Quando essa possibilidade foi franqueada a diversos outros atores, com a Constituição de 1988, revelaram-se inúmeras demandas antes reprimidas. Muitos conflitos que nem chegavam ao Congresso puderam ser expostos publicamente diante de nossa corte suprema.
A espécie de disputa que agora se apresenta em público, portanto, tem a ver com esses grupos que antes não conseguiam se fazer ouvir.

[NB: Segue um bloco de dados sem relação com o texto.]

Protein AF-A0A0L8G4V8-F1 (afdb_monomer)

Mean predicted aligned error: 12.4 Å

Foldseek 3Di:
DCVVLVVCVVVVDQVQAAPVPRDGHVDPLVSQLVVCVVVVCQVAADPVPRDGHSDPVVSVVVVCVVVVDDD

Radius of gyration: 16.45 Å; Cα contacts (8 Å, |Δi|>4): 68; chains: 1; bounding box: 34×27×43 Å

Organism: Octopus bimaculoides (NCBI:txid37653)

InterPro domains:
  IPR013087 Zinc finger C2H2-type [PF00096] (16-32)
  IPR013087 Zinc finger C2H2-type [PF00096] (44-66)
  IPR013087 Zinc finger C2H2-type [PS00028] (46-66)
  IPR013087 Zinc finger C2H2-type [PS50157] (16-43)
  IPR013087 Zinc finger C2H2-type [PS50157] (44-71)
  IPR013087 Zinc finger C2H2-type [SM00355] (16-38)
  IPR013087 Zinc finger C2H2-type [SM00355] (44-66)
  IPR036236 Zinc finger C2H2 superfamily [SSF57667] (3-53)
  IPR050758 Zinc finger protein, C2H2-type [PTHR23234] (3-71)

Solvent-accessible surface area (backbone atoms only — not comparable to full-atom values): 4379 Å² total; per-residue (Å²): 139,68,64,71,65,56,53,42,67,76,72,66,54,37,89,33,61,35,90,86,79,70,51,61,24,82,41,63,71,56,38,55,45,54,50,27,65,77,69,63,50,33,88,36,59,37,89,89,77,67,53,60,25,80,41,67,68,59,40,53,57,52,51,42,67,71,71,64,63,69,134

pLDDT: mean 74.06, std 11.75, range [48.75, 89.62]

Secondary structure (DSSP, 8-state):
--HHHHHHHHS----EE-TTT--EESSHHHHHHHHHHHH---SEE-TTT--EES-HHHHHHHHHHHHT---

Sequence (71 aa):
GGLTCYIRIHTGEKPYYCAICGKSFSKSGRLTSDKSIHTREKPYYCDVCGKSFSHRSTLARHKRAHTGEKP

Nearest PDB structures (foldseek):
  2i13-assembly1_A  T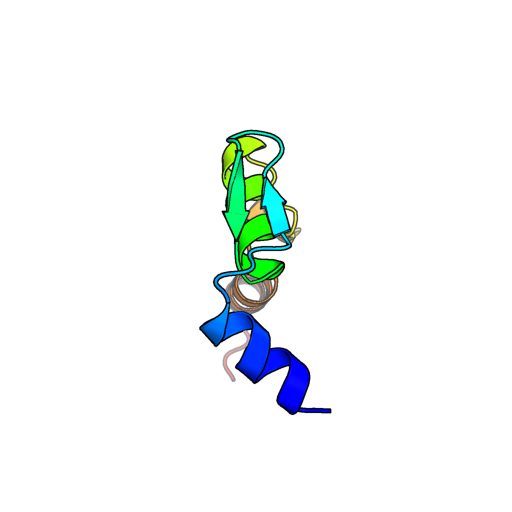M=7.312E-01  e=3.260E-07  Mus musculus
  2i13-assembly2_B  TM=6.941E-01  e=6.548E-07  Mus musculus
  7eyi-assembly1_G  TM=7.740E-01  e=3.039E-06  Homo sapiens
  5wjq-assembly1_D  TM=6.716E-01  e=3.258E-06  Mus musculus
  8ssr-assembly1_A  TM=6.976E-01  e=1.511E-04  Homo sapiens

Structure (mmCIF, N/CA/C/O backbone):
data_AF-A0A0L8G4V8-F1
#
_entry.id   AF-A0A0L8G4V8-F1
#
loop_
_atom_site.group_PDB
_atom_site.id
_atom_site.type_symbol
_atom_site.label_atom_id
_atom_site.label_alt_id
_atom_site.label_comp_id
_atom_site.label_asym_id
_atom_site.label_entity_id
_atom_site.label_seq_id
_atom_site.pdbx_PDB_ins_code
_atom_site.Cartn_x
_atom_site.Cartn_y
_atom_site.Cartn_z
_atom_site.occupancy
_atom_site.B_iso_or_equiv
_atom_site.auth_seq_id
_atom_site.auth_comp_id
_atom_site.auth_asym_id
_atom_site.auth_atom_id
_atom_site.pdbx_PDB_model_num
ATOM 1 N N . GLY A 1 1 ? 18.219 -23.002 -5.388 1.00 48.75 1 GLY A N 1
ATOM 2 C CA . GLY A 1 1 ? 17.772 -22.195 -6.541 1.00 48.75 1 GLY A CA 1
ATOM 3 C C . GLY A 1 1 ? 18.079 -20.717 -6.365 1.00 48.75 1 GLY A C 1
ATOM 4 O O . GLY A 1 1 ? 17.152 -19.944 -6.185 1.00 48.75 1 GLY A O 1
ATOM 5 N N . GLY A 1 2 ? 19.360 -20.325 -6.401 1.00 52.84 2 GLY A N 1
ATOM 6 C CA . GLY A 1 2 ? 19.797 -18.921 -6.273 1.00 52.84 2 GLY A CA 1
ATOM 7 C C . GLY A 1 2 ? 20.346 -18.296 -7.564 1.00 52.84 2 GLY A C 1
ATOM 8 O O . GLY A 1 2 ? 20.470 -17.078 -7.641 1.00 52.84 2 GLY A O 1
ATOM 9 N N . LEU A 1 3 ? 20.636 -19.105 -8.592 1.00 55.28 3 LEU A N 1
ATOM 10 C CA . LEU A 1 3 ? 21.243 -18.627 -9.843 1.00 55.28 3 LEU A CA 1
ATOM 11 C C . LEU A 1 3 ? 20.279 -17.821 -10.726 1.00 55.28 3 LEU A C 1
ATOM 13 O O . LEU A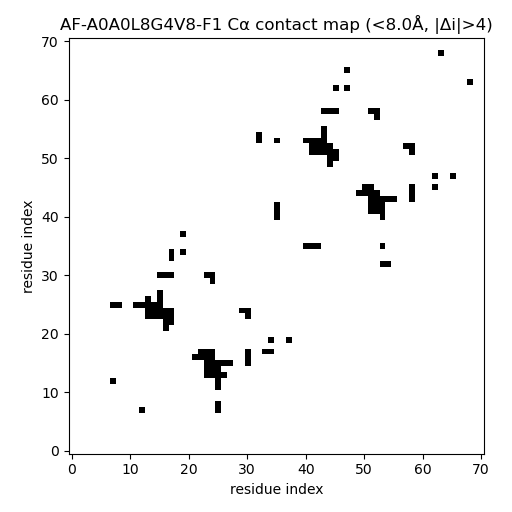 1 3 ? 20.688 -16.865 -11.377 1.00 55.28 3 LEU A O 1
ATOM 17 N N . THR A 1 4 ? 18.990 -18.159 -10.723 1.00 54.84 4 THR A N 1
ATOM 18 C CA . THR A 1 4 ? 17.976 -17.488 -11.555 1.00 54.84 4 THR A CA 1
ATOM 19 C C . THR A 1 4 ? 17.762 -16.029 -11.157 1.00 54.84 4 THR A C 1
ATOM 21 O O . THR A 1 4 ? 17.485 -15.184 -12.006 1.00 54.84 4 THR A O 1
ATOM 24 N N . CYS A 1 5 ? 17.948 -15.700 -9.876 1.00 55.66 5 CYS A N 1
ATOM 25 C CA . CYS A 1 5 ? 17.866 -14.329 -9.379 1.00 55.66 5 CYS A CA 1
ATOM 26 C C . CYS A 1 5 ? 19.036 -13.467 -9.871 1.00 55.66 5 CYS A C 1
ATOM 28 O O . CYS A 1 5 ? 18.833 -12.299 -10.191 1.00 55.66 5 CYS A O 1
ATOM 30 N N . TYR A 1 6 ? 20.242 -14.042 -9.923 1.00 54.88 6 TYR A N 1
ATOM 31 C CA . TYR A 1 6 ? 21.464 -13.337 -10.310 1.00 54.88 6 TYR A CA 1
ATOM 32 C C . TYR A 1 6 ? 21.472 -12.999 -11.807 1.00 54.88 6 TYR A C 1
ATOM 34 O O . TYR A 1 6 ? 21.716 -11.850 -12.175 1.00 54.88 6 TYR A O 1
ATOM 42 N N . ILE A 1 7 ? 21.085 -13.952 -12.665 1.00 51.78 7 ILE A N 1
ATOM 43 C CA . ILE A 1 7 ? 21.026 -13.733 -14.120 1.00 51.78 7 ILE A CA 1
ATOM 44 C C . ILE A 1 7 ? 20.028 -12.621 -14.479 1.00 51.78 7 ILE A C 1
ATOM 46 O O . ILE A 1 7 ? 20.336 -11.767 -15.308 1.00 51.78 7 ILE A O 1
ATOM 50 N N . ARG A 1 8 ? 18.881 -12.540 -13.788 1.00 52.34 8 ARG A N 1
ATOM 51 C CA . ARG A 1 8 ? 17.853 -11.521 -14.069 1.00 52.34 8 ARG A CA 1
ATOM 52 C C . ARG A 1 8 ? 18.289 -10.084 -13.751 1.00 52.34 8 ARG A C 1
ATOM 54 O O . ARG A 1 8 ? 17.686 -9.136 -14.246 1.00 52.34 8 ARG A O 1
ATOM 61 N N . ILE A 1 9 ? 19.311 -9.905 -12.909 1.00 52.88 9 ILE A N 1
ATOM 62 C CA . ILE A 1 9 ? 19.904 -8.586 -12.633 1.00 52.88 9 ILE A CA 1
ATOM 63 C C . ILE A 1 9 ? 20.872 -8.197 -13.759 1.00 52.88 9 ILE A C 1
ATOM 65 O O . ILE A 1 9 ? 20.939 -7.022 -14.111 1.00 52.88 9 ILE A O 1
ATOM 69 N N . HIS A 1 10 ? 21.561 -9.173 -14.357 1.00 53.19 10 HIS A N 1
ATOM 70 C CA . HIS A 1 10 ? 22.534 -8.953 -15.429 1.00 53.19 10 HIS A CA 1
ATOM 71 C C . HIS A 1 10 ? 21.897 -8.683 -16.802 1.00 53.19 10 HIS A C 1
ATOM 73 O O . HIS A 1 10 ? 22.449 -7.905 -17.573 1.00 53.19 10 HIS A O 1
ATOM 79 N N . THR A 1 11 ? 20.741 -9.279 -17.111 1.00 58.22 11 THR A N 1
ATOM 80 C CA . THR A 1 11 ? 20.072 -9.138 -18.424 1.00 58.22 11 THR A CA 1
ATOM 81 C C . THR A 1 11 ? 19.121 -7.944 -18.522 1.00 58.22 11 THR A C 1
ATOM 83 O O . THR A 1 11 ? 18.620 -7.634 -19.598 1.00 58.22 11 THR A O 1
ATOM 86 N N . GLY A 1 12 ? 18.832 -7.267 -17.405 1.00 60.28 12 GLY A N 1
ATOM 87 C CA . GLY A 1 12 ? 17.854 -6.176 -17.377 1.00 60.28 12 GLY A CA 1
ATOM 88 C C . GLY A 1 12 ? 16.412 -6.631 -17.632 1.00 60.28 12 GLY A C 1
ATOM 89 O O . GLY A 1 12 ? 15.537 -5.788 -17.835 1.00 60.28 12 GLY A O 1
ATOM 90 N N . GLU A 1 13 ? 16.137 -7.937 -17.595 1.00 66.00 13 GLU A N 1
ATOM 91 C CA . GLU A 1 13 ? 14.796 -8.470 -17.799 1.00 66.00 13 GLU A CA 1
ATOM 92 C C . GLU A 1 13 ? 13.857 -8.009 -16.681 1.00 66.00 13 GLU A C 1
ATOM 94 O O . GLU A 1 13 ? 14.026 -8.288 -15.487 1.00 66.00 13 GLU A O 1
ATOM 99 N N . LYS A 1 14 ? 12.821 -7.279 -17.088 1.00 70.69 14 LYS A N 1
ATOM 100 C CA . LYS A 1 14 ? 11.772 -6.770 -16.211 1.00 70.69 14 LYS A CA 1
ATOM 101 C C . LYS A 1 14 ? 10.460 -7.490 -16.536 1.00 70.69 14 LYS A C 1
ATOM 103 O O . LYS A 1 14 ? 9.603 -6.903 -17.190 1.00 70.69 14 LYS A O 1
ATOM 108 N N . PRO A 1 15 ? 10.286 -8.750 -16.087 1.00 75.62 15 PRO A N 1
ATOM 109 C CA . PRO A 1 15 ? 9.134 -9.570 -16.470 1.00 75.62 15 PRO A CA 1
ATOM 110 C C . PRO A 1 15 ? 7.801 -9.038 -15.925 1.00 75.62 15 PRO A C 1
ATOM 112 O O . PRO A 1 15 ? 6.739 -9.466 -16.360 1.00 75.62 15 PRO A O 1
ATOM 115 N N . TYR A 1 16 ? 7.832 -8.108 -14.968 1.00 79.31 16 TYR A N 1
ATOM 116 C CA . TYR A 1 16 ? 6.634 -7.529 -14.371 1.00 79.31 16 TYR A CA 1
ATOM 117 C C . TYR A 1 16 ? 6.380 -6.146 -14.959 1.00 79.31 16 TYR A C 1
ATOM 119 O O . TYR A 1 16 ? 6.958 -5.175 -14.484 1.00 79.31 16 TYR A O 1
ATOM 127 N N . TYR A 1 17 ? 5.513 -6.033 -15.961 1.00 74.06 17 TYR A N 1
ATOM 128 C CA . TYR A 1 17 ? 5.173 -4.747 -16.571 1.00 74.06 17 TYR A CA 1
ATOM 129 C C . TYR A 1 17 ? 3.782 -4.251 -16.169 1.00 74.06 17 TYR A C 1
ATOM 131 O O . TYR A 1 17 ? 2.860 -5.021 -15.887 1.00 74.06 17 TYR A O 1
ATOM 139 N N . CYS A 1 18 ? 3.649 -2.932 -16.080 1.00 79.25 18 CYS A N 1
ATOM 140 C CA . CYS A 1 18 ? 2.412 -2.245 -15.767 1.00 79.25 18 CYS A CA 1
ATOM 141 C C . CYS A 1 18 ? 1.655 -1.961 -17.059 1.00 79.25 18 CYS A C 1
ATOM 143 O O . CYS A 1 18 ? 2.100 -1.164 -17.874 1.00 79.25 18 CYS A O 1
ATOM 145 N N . ALA A 1 19 ? 0.489 -2.584 -17.228 1.00 71.81 19 ALA A N 1
ATOM 146 C CA . ALA A 1 19 ? -0.377 -2.363 -18.386 1.00 71.81 19 ALA A CA 1
ATOM 147 C C . ALA A 1 19 ? -1.029 -0.964 -18.415 1.00 71.81 19 ALA A C 1
ATOM 149 O O . ALA A 1 19 ? -1.623 -0.598 -19.418 1.00 71.81 19 ALA A O 1
ATOM 150 N N . ILE A 1 20 ? -0.927 -0.190 -17.325 1.00 71.69 20 ILE A N 1
ATOM 151 C CA . ILE A 1 20 ? -1.543 1.140 -17.216 1.00 71.69 20 ILE A CA 1
ATOM 152 C C . ILE A 1 20 ? -0.596 2.230 -17.735 1.00 71.69 20 ILE A C 1
ATOM 154 O O . ILE A 1 20 ? -1.016 3.116 -18.466 1.00 71.69 20 ILE A O 1
ATOM 158 N N . CYS A 1 21 ? 0.688 2.168 -17.369 1.00 78.62 21 CYS A N 1
ATOM 159 C CA . CYS A 1 21 ? 1.686 3.181 -17.739 1.00 78.62 21 CYS A CA 1
ATOM 160 C C . CYS A 1 21 ? 2.840 2.642 -18.596 1.00 78.62 21 CYS A C 1
ATOM 162 O O . CYS A 1 21 ? 3.774 3.379 -18.903 1.00 78.62 21 CYS A O 1
ATOM 164 N N . GLY A 1 22 ? 2.827 1.350 -18.933 1.00 69.56 22 GLY A N 1
ATOM 165 C CA . GLY A 1 22 ? 3.862 0.695 -19.736 1.00 69.56 22 GLY A CA 1
ATOM 166 C C . GLY A 1 22 ? 5.197 0.474 -19.017 1.00 69.56 22 GLY A C 1
ATOM 167 O O . GLY A 1 22 ? 6.152 0.010 -19.634 1.00 69.56 22 GLY A O 1
ATOM 168 N N . LYS A 1 23 ? 5.312 0.791 -17.718 1.00 77.88 23 LYS A N 1
ATOM 169 C CA . LYS A 1 23 ? 6.571 0.624 -16.973 1.00 77.88 23 LYS A CA 1
ATOM 170 C C . LYS A 1 23 ? 6.839 -0.831 -16.623 1.00 77.88 23 LYS A C 1
ATOM 172 O O . LYS A 1 23 ? 6.010 -1.495 -16.007 1.00 77.88 23 LYS A O 1
ATOM 177 N N . SER A 1 24 ? 8.052 -1.287 -16.910 1.00 82.06 24 SER A N 1
ATOM 178 C CA . SER A 1 24 ? 8.521 -2.614 -16.516 1.00 82.06 24 SER A CA 1
ATOM 179 C C . SER A 1 24 ? 9.322 -2.567 -15.213 1.00 82.06 24 SER A C 1
ATOM 181 O O . SER A 1 24 ? 10.119 -1.654 -14.976 1.00 82.06 24 SER A O 1
ATOM 183 N N . PHE A 1 25 ? 9.140 -3.583 -14.372 1.00 82.75 25 PHE A N 1
ATOM 184 C CA . PHE A 1 25 ? 9.751 -3.760 -13.060 1.00 82.75 25 PHE A CA 1
ATOM 185 C C . PHE A 1 25 ? 10.435 -5.124 -12.940 1.00 82.75 25 PHE A C 1
ATOM 187 O O . PHE A 1 25 ? 9.967 -6.151 -13.427 1.00 82.75 25 PHE A O 1
ATOM 194 N N . SER A 1 26 ? 11.542 -5.150 -12.200 1.00 82.06 26 SER A N 1
ATOM 195 C CA . SER A 1 26 ? 12.289 -6.374 -11.901 1.00 82.06 26 SER A CA 1
ATOM 196 C C . SER A 1 26 ? 11.744 -7.143 -10.698 1.00 82.06 26 SER A C 1
ATOM 198 O O . SER A 1 26 ? 12.295 -8.180 -10.353 1.00 82.06 26 SER A O 1
ATOM 200 N N . LYS A 1 27 ? 10.700 -6.660 -10.013 1.00 82.88 27 LYS A N 1
ATOM 201 C CA . LYS A 1 27 ? 10.095 -7.321 -8.842 1.00 82.88 27 LYS A CA 1
ATOM 202 C C . LYS A 1 27 ? 8.579 -7.139 -8.864 1.00 82.88 27 LYS A C 1
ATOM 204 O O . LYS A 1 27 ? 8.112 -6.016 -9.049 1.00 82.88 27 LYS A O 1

Em meio a essa onda democratizante também surgem conflitos que não se resolvem devido à falta de lideranças políticas adequadas. Disputas internas ao Legislativo são levadas para o outro lado da praça dos Três Poderes num sinal evidente da baixa qualidade da representação política do Parlamento brasileiro.
Assim como mais gente entrou para a vida democrática e pública, mais gente se interessa pelo Supremo –inclusive por sua composição. É inevitável que isso aconteça, uma vez que o tribunal arbitra conflitos políticos entre Poderes, entre Estados, entre Estado e cidadãos e entre grupos da sociedade civil.
Essa é, no fundo, a principal mudança por que passou o STF ao longo de sua história. Suas decisões sempre produziram impacto na vida política do país, mas, com a ampliação da cidadania, esse impacto ganhou novas formas e nova dimensão.
Se, antigamente, apenas alguns poucos tinham acesso ao Supremo, hoje o caminho que leva até ele foi alargado. Não é motivo para fechar suas portas, mas pode-se pensar que muito daquilo sobre o que o STF é chamado a decidir resulta do bloqueio de outros canais de participação política e de garantias de direitos. Atualmente, diante de um Congresso conservador, que procura limitar direitos de toda ordem, e de um Executivo dominado pelo discurso da ordem e da eficiência econômica, a batalha pelas liberdades, pelos direitos e pelas igualdades será travada no STF.
JOSÉ REINALDO DE LIMA LOPES, 64, professor titular no direito da USP, é autor de "História da Justiça e do Processo no Brasil do século XIX" (Juruá).
DEBORAH PAIVA, 66, é artista plástica. Expõe trabalhos na galeria Rabieh, em São Paulo, a partir de 8/3.